My Dad was in rehab after a knee replacement. He fell due to some bad advice given by a PT. He broke his femur and damaged the knee on the opposite leg and had to have dual surgery.
He didn't want to go back to the first center (although we all felt it would be best), and we got him in somewhere else. They are offering primitive care, and we are having to bring in tools (walker, wheelchair, etc) for him to use? Would Medicare pay/allow us to transfer him back to the first facility?
The ortho surgeon wrote a letter to Medicare, I presented it to the new rehab facility, everything went well.
Just make sure you're covered by getting your father's surgeon (not any doctor at the facility he's in now) on board.

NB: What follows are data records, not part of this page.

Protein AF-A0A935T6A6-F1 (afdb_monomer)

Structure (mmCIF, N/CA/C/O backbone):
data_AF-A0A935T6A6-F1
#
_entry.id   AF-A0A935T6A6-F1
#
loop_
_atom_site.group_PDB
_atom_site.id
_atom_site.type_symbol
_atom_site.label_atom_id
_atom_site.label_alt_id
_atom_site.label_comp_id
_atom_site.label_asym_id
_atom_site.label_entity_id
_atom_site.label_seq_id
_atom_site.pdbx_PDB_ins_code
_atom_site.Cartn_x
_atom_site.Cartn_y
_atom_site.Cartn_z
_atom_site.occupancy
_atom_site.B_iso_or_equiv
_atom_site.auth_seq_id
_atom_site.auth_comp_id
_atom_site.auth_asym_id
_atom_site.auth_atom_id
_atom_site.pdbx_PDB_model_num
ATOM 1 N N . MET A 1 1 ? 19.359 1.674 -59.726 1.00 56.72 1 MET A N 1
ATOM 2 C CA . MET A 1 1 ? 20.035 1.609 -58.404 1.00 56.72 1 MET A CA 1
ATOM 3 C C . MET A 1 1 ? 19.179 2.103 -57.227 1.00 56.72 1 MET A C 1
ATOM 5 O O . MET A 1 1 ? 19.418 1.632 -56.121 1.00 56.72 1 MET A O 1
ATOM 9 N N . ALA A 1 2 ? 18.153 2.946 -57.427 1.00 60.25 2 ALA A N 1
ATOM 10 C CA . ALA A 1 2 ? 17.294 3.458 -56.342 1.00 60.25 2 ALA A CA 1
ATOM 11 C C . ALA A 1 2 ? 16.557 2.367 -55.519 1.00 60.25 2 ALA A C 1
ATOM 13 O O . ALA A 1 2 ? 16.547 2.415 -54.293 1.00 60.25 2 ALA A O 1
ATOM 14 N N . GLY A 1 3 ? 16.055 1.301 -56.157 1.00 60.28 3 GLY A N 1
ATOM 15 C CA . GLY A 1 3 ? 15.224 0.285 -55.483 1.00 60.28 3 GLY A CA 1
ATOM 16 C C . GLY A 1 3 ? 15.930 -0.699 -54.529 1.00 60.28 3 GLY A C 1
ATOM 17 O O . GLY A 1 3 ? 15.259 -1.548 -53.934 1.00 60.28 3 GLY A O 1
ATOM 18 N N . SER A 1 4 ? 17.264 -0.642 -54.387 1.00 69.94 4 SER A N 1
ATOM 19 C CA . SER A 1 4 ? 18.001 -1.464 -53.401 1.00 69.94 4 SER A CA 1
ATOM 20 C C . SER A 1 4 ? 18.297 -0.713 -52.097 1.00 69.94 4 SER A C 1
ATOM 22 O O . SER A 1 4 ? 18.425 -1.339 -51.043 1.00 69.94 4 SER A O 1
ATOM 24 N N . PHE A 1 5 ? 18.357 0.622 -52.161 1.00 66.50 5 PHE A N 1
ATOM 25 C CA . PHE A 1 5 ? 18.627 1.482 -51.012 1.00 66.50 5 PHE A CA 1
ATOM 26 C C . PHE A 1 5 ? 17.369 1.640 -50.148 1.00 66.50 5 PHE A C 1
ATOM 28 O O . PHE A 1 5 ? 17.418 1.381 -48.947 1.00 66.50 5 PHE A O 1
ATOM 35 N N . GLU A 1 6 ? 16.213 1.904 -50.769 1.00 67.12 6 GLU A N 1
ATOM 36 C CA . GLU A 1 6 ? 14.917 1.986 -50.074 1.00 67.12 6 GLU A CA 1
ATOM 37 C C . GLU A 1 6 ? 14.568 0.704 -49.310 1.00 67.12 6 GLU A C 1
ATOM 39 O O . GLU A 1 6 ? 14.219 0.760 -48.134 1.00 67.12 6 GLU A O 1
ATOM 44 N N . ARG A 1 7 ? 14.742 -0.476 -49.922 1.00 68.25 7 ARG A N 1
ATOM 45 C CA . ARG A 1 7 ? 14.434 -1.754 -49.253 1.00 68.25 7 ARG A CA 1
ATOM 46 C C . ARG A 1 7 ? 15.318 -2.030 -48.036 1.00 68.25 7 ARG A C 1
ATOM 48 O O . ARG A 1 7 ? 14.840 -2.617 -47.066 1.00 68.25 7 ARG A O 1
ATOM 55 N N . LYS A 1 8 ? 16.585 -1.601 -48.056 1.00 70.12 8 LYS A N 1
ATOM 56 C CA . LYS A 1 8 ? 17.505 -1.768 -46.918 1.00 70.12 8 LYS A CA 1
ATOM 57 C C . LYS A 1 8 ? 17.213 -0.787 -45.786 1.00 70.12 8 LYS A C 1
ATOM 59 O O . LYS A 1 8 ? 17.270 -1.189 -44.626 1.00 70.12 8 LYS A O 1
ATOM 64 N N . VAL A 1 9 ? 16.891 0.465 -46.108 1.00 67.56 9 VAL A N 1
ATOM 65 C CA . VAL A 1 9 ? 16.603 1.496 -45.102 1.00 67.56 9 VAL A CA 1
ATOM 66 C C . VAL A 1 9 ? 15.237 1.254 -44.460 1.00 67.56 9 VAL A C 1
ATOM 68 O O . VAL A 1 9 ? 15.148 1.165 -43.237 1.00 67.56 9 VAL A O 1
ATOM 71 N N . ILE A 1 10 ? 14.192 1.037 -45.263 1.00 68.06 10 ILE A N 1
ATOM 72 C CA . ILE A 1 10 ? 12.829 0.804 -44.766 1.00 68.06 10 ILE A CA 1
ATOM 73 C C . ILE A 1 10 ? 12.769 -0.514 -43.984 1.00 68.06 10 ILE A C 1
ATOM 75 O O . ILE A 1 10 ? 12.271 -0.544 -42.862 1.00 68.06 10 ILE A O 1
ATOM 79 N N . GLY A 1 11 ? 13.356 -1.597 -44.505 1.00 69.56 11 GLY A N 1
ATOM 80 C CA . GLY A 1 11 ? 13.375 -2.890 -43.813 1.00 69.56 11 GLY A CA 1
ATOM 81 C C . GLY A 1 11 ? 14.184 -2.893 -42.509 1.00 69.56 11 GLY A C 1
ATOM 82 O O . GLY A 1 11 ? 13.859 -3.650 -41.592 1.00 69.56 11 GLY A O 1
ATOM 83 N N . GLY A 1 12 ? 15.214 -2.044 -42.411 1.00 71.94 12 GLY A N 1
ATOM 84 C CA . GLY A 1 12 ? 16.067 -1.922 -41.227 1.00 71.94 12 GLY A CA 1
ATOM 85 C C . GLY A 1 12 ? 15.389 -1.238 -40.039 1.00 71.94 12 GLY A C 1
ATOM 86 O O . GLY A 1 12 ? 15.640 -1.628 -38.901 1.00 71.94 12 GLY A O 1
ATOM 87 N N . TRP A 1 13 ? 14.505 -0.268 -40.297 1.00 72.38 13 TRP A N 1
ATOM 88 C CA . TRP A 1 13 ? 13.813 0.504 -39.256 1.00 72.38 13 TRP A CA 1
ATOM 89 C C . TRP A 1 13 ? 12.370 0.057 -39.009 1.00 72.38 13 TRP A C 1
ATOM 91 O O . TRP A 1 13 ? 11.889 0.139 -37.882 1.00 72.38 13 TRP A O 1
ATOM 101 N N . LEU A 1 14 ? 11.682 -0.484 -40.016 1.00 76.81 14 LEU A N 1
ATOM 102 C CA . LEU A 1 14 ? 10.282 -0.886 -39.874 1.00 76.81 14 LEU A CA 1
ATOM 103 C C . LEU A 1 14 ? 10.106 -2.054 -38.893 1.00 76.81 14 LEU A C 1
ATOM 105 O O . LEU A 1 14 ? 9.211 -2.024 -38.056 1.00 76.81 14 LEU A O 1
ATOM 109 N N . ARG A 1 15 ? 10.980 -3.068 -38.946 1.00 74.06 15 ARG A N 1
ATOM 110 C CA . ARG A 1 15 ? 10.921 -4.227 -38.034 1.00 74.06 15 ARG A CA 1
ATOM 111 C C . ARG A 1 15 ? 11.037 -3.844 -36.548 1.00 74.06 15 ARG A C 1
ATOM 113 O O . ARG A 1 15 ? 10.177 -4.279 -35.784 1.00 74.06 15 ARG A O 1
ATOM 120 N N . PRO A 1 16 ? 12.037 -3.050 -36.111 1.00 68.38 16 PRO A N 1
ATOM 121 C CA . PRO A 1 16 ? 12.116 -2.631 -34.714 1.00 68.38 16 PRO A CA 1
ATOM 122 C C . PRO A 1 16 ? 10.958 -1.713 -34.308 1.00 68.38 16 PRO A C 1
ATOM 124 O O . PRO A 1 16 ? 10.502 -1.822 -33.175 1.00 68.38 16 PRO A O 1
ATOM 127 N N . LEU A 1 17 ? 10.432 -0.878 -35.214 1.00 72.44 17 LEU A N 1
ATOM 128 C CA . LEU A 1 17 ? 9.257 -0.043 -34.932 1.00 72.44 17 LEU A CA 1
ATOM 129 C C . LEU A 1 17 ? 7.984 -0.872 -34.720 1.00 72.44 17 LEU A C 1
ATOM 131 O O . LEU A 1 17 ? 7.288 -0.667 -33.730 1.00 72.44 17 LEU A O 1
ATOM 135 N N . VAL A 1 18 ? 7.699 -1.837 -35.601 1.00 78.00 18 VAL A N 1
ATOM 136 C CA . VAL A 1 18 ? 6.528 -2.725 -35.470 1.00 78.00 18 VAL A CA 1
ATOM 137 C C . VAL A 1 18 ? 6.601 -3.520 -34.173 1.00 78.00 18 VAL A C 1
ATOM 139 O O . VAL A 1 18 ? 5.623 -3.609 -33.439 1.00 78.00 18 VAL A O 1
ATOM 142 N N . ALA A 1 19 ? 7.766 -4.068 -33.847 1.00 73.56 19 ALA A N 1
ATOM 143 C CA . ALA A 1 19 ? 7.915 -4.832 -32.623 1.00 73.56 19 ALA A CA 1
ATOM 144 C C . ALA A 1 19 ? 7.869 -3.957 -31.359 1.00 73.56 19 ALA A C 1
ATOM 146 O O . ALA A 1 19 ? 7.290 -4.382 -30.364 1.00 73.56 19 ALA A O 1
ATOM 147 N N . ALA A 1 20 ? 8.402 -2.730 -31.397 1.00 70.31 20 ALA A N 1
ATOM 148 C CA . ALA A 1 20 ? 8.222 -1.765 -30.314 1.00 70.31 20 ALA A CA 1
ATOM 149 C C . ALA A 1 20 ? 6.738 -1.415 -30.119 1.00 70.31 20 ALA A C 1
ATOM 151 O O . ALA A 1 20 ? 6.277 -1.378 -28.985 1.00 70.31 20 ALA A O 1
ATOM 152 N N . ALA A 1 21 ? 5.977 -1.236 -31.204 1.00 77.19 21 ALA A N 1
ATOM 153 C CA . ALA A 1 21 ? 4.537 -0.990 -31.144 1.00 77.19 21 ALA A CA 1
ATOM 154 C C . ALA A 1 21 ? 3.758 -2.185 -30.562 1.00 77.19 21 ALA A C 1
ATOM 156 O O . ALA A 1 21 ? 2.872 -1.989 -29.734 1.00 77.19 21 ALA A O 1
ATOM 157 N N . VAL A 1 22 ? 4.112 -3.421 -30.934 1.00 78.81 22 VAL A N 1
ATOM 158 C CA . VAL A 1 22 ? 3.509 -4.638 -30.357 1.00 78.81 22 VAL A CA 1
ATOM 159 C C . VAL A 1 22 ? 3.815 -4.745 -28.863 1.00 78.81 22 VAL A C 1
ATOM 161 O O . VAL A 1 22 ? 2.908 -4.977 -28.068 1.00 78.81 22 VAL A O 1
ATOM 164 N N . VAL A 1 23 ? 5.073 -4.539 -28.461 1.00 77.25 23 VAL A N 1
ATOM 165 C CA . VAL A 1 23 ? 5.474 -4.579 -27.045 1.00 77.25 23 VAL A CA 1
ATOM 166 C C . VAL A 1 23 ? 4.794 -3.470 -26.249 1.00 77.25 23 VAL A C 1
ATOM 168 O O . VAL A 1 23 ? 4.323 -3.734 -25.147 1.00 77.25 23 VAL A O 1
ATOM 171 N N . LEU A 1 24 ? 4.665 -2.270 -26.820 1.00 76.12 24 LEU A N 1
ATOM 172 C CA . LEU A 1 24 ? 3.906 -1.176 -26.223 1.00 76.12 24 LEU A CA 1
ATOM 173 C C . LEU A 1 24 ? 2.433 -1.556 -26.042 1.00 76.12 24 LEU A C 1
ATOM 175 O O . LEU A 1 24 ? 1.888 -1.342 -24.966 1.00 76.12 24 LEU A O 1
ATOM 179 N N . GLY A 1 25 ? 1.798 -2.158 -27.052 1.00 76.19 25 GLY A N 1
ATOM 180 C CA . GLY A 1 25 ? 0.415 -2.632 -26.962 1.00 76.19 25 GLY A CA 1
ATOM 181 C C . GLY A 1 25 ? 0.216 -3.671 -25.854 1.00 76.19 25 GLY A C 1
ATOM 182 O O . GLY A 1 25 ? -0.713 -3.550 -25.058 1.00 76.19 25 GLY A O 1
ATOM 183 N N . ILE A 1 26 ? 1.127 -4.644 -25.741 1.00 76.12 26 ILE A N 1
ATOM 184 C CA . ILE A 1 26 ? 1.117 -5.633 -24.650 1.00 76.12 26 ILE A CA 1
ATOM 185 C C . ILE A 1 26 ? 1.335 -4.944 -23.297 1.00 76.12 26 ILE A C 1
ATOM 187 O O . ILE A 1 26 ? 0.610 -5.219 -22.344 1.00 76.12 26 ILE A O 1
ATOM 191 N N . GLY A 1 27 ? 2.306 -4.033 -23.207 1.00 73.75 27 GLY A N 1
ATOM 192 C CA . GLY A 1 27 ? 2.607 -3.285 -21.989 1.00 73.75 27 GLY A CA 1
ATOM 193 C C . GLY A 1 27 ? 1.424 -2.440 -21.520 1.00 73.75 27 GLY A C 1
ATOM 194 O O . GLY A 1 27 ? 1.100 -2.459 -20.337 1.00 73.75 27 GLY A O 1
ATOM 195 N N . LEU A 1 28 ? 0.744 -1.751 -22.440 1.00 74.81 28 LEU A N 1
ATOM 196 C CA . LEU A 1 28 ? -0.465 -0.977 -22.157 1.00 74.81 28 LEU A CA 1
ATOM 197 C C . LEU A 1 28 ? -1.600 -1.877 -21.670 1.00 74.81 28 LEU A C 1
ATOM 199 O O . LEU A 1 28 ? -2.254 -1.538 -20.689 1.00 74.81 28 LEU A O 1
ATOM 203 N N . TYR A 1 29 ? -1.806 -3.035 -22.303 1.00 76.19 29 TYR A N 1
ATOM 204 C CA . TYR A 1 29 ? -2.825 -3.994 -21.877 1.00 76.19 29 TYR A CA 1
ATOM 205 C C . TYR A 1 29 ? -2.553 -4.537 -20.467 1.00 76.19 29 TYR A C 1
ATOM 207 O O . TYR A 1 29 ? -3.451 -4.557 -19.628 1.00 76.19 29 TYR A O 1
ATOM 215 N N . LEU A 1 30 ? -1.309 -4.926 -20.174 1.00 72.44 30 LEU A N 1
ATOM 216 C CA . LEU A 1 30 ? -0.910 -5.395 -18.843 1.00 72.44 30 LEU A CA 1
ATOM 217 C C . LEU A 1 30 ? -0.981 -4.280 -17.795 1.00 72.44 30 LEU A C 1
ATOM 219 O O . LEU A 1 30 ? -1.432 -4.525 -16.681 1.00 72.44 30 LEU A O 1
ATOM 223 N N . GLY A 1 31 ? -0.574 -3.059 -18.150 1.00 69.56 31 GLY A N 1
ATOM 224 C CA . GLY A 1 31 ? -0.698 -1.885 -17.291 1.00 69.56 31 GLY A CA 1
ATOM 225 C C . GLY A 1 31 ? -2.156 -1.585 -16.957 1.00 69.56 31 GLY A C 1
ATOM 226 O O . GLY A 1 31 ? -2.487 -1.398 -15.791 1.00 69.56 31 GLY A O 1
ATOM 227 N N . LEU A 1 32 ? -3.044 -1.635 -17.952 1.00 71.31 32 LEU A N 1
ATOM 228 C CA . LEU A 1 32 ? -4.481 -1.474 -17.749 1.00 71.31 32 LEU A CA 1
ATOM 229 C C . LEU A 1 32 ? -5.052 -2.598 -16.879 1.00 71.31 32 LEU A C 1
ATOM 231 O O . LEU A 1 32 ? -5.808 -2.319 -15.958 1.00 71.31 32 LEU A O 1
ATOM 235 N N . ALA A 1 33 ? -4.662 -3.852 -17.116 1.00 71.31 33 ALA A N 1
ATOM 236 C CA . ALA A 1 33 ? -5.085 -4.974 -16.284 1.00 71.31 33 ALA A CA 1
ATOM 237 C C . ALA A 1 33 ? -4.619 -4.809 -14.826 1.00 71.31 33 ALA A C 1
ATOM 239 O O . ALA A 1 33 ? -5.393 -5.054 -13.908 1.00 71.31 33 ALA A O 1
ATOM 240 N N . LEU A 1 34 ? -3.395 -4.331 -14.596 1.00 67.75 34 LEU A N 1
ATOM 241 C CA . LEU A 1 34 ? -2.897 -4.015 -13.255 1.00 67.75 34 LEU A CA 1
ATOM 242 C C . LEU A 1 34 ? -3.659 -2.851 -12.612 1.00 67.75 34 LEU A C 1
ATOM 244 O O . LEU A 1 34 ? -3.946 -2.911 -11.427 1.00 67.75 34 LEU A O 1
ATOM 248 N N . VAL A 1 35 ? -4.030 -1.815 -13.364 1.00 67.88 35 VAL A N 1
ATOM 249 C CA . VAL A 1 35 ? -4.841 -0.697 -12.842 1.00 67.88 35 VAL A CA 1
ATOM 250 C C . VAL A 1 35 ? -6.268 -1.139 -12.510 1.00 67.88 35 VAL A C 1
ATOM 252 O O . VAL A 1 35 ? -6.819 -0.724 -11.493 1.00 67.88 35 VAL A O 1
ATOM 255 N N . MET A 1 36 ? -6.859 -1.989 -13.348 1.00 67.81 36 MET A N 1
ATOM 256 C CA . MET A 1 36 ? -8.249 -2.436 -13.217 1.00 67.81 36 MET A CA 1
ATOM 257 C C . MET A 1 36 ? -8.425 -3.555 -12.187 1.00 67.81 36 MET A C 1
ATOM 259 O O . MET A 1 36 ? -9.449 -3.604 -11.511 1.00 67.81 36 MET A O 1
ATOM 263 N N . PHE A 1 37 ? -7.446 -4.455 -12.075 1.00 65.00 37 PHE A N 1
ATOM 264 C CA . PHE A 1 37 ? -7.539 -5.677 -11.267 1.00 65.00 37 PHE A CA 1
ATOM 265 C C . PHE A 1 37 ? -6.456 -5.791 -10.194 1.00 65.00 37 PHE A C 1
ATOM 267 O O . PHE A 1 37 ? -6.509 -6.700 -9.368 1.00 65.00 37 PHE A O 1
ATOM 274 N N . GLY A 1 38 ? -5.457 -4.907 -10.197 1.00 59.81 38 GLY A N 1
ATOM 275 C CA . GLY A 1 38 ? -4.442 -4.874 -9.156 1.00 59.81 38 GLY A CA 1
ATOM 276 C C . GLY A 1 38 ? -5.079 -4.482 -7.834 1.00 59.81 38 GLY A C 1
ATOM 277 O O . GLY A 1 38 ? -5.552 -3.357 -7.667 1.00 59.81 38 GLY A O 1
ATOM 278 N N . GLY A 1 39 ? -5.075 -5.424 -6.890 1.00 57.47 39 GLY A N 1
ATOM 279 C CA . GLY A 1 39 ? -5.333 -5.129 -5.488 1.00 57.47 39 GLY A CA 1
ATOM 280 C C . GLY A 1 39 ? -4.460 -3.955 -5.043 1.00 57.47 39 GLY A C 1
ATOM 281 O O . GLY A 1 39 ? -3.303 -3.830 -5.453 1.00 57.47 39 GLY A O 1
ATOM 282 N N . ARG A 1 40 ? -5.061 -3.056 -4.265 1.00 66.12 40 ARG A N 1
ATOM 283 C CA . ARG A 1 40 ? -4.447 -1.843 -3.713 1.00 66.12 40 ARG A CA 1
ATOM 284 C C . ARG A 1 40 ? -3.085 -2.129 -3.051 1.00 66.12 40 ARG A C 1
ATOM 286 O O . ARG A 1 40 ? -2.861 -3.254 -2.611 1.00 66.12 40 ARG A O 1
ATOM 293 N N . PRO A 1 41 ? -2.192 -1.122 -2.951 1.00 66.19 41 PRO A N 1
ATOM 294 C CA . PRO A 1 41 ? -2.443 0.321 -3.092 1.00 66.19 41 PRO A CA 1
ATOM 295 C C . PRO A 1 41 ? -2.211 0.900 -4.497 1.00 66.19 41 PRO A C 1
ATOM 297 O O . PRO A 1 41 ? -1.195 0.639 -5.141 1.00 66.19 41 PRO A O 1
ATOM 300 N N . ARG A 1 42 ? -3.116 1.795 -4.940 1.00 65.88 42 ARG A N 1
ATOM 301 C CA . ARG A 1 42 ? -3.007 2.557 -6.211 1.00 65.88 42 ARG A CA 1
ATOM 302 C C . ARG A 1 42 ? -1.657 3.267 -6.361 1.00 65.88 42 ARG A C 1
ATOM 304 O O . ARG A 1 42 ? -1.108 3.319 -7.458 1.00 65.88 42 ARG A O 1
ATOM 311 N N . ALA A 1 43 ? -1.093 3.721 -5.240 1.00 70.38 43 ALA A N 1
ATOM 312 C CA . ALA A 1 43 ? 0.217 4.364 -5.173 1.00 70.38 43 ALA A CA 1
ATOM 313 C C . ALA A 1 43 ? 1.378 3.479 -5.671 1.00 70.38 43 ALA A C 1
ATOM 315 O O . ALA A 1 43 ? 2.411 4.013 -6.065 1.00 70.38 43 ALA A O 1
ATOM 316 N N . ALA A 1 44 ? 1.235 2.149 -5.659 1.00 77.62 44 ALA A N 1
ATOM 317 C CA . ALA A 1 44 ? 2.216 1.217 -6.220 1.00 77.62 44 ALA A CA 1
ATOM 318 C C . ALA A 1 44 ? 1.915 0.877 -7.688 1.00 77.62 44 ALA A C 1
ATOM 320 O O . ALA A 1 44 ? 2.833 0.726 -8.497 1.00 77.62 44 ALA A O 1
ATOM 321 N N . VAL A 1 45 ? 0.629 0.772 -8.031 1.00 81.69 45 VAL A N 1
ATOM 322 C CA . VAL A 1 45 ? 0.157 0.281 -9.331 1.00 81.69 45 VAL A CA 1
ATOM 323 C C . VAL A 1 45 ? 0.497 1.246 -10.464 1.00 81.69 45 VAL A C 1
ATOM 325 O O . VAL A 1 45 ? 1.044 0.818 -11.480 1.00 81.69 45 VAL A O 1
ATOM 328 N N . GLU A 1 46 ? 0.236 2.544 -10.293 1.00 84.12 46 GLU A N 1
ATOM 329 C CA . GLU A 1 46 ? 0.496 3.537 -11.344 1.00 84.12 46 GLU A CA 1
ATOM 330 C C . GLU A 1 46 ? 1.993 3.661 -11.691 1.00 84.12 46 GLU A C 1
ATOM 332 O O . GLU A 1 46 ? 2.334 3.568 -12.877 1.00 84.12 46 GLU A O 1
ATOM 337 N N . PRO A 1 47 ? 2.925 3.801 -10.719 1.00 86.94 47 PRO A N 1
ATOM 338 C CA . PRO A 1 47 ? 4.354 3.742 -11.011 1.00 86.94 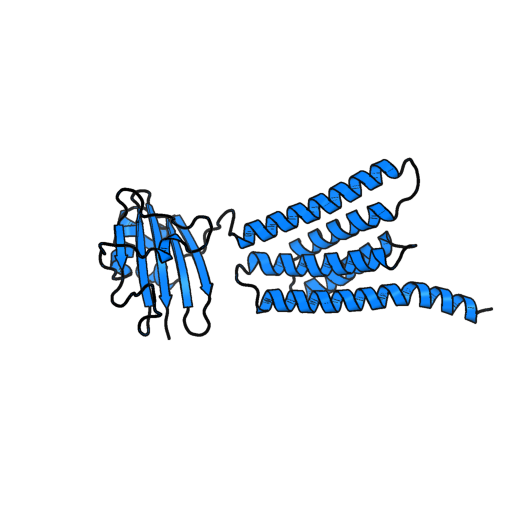47 PRO A CA 1
ATOM 339 C C . PRO A 1 47 ? 4.773 2.422 -11.649 1.00 86.94 47 PRO A C 1
ATOM 341 O O . PRO A 1 47 ? 5.550 2.440 -12.603 1.00 86.94 47 PRO A O 1
ATOM 344 N N . ALA A 1 48 ? 4.280 1.283 -11.150 1.00 86.31 48 ALA A N 1
ATOM 345 C CA . ALA A 1 48 ? 4.660 -0.032 -11.662 1.00 86.31 48 ALA A CA 1
ATOM 346 C C . ALA A 1 48 ? 4.239 -0.226 -13.124 1.00 86.31 48 ALA A C 1
ATOM 348 O O . ALA A 1 48 ? 5.043 -0.683 -13.938 1.00 86.31 48 ALA A O 1
ATOM 349 N N . ALA A 1 49 ? 3.014 0.176 -13.474 1.00 85.94 49 ALA A N 1
ATOM 350 C CA . ALA A 1 49 ? 2.516 0.141 -14.843 1.00 85.94 49 ALA A CA 1
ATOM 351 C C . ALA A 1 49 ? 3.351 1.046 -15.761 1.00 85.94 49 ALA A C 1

So where is dad in his stay.... 3days? 10 days? 20 days? Medicare rehab benefit will stop after 21 days IF they are not progressing. If they are progressing it can continue up to 100 days but at a 80/20 payment. If dad has a good secondary insurance policy, they will pay the 20% but otherwise most facilities will require someone in the family to sign off to pay the 20%.
About dads later fall, could it be that dad has dementia & just could not cognitively understand what he was supposed to do or not do after his first rehab? If that could be the case, rehab isn't likely to be a benefit as they can't do what is required. My mom tore her rotor cuff, had surgery to repair and all sorts of PT and then OT afterwards and did just fine when she was late 80's . But when she fell at her NH & shattered her hip in her mid 90's, she could not do any rehab as her dementia & cognition was at the point that she could not do any follow through in PT. It can be a harsh reality for family to accept.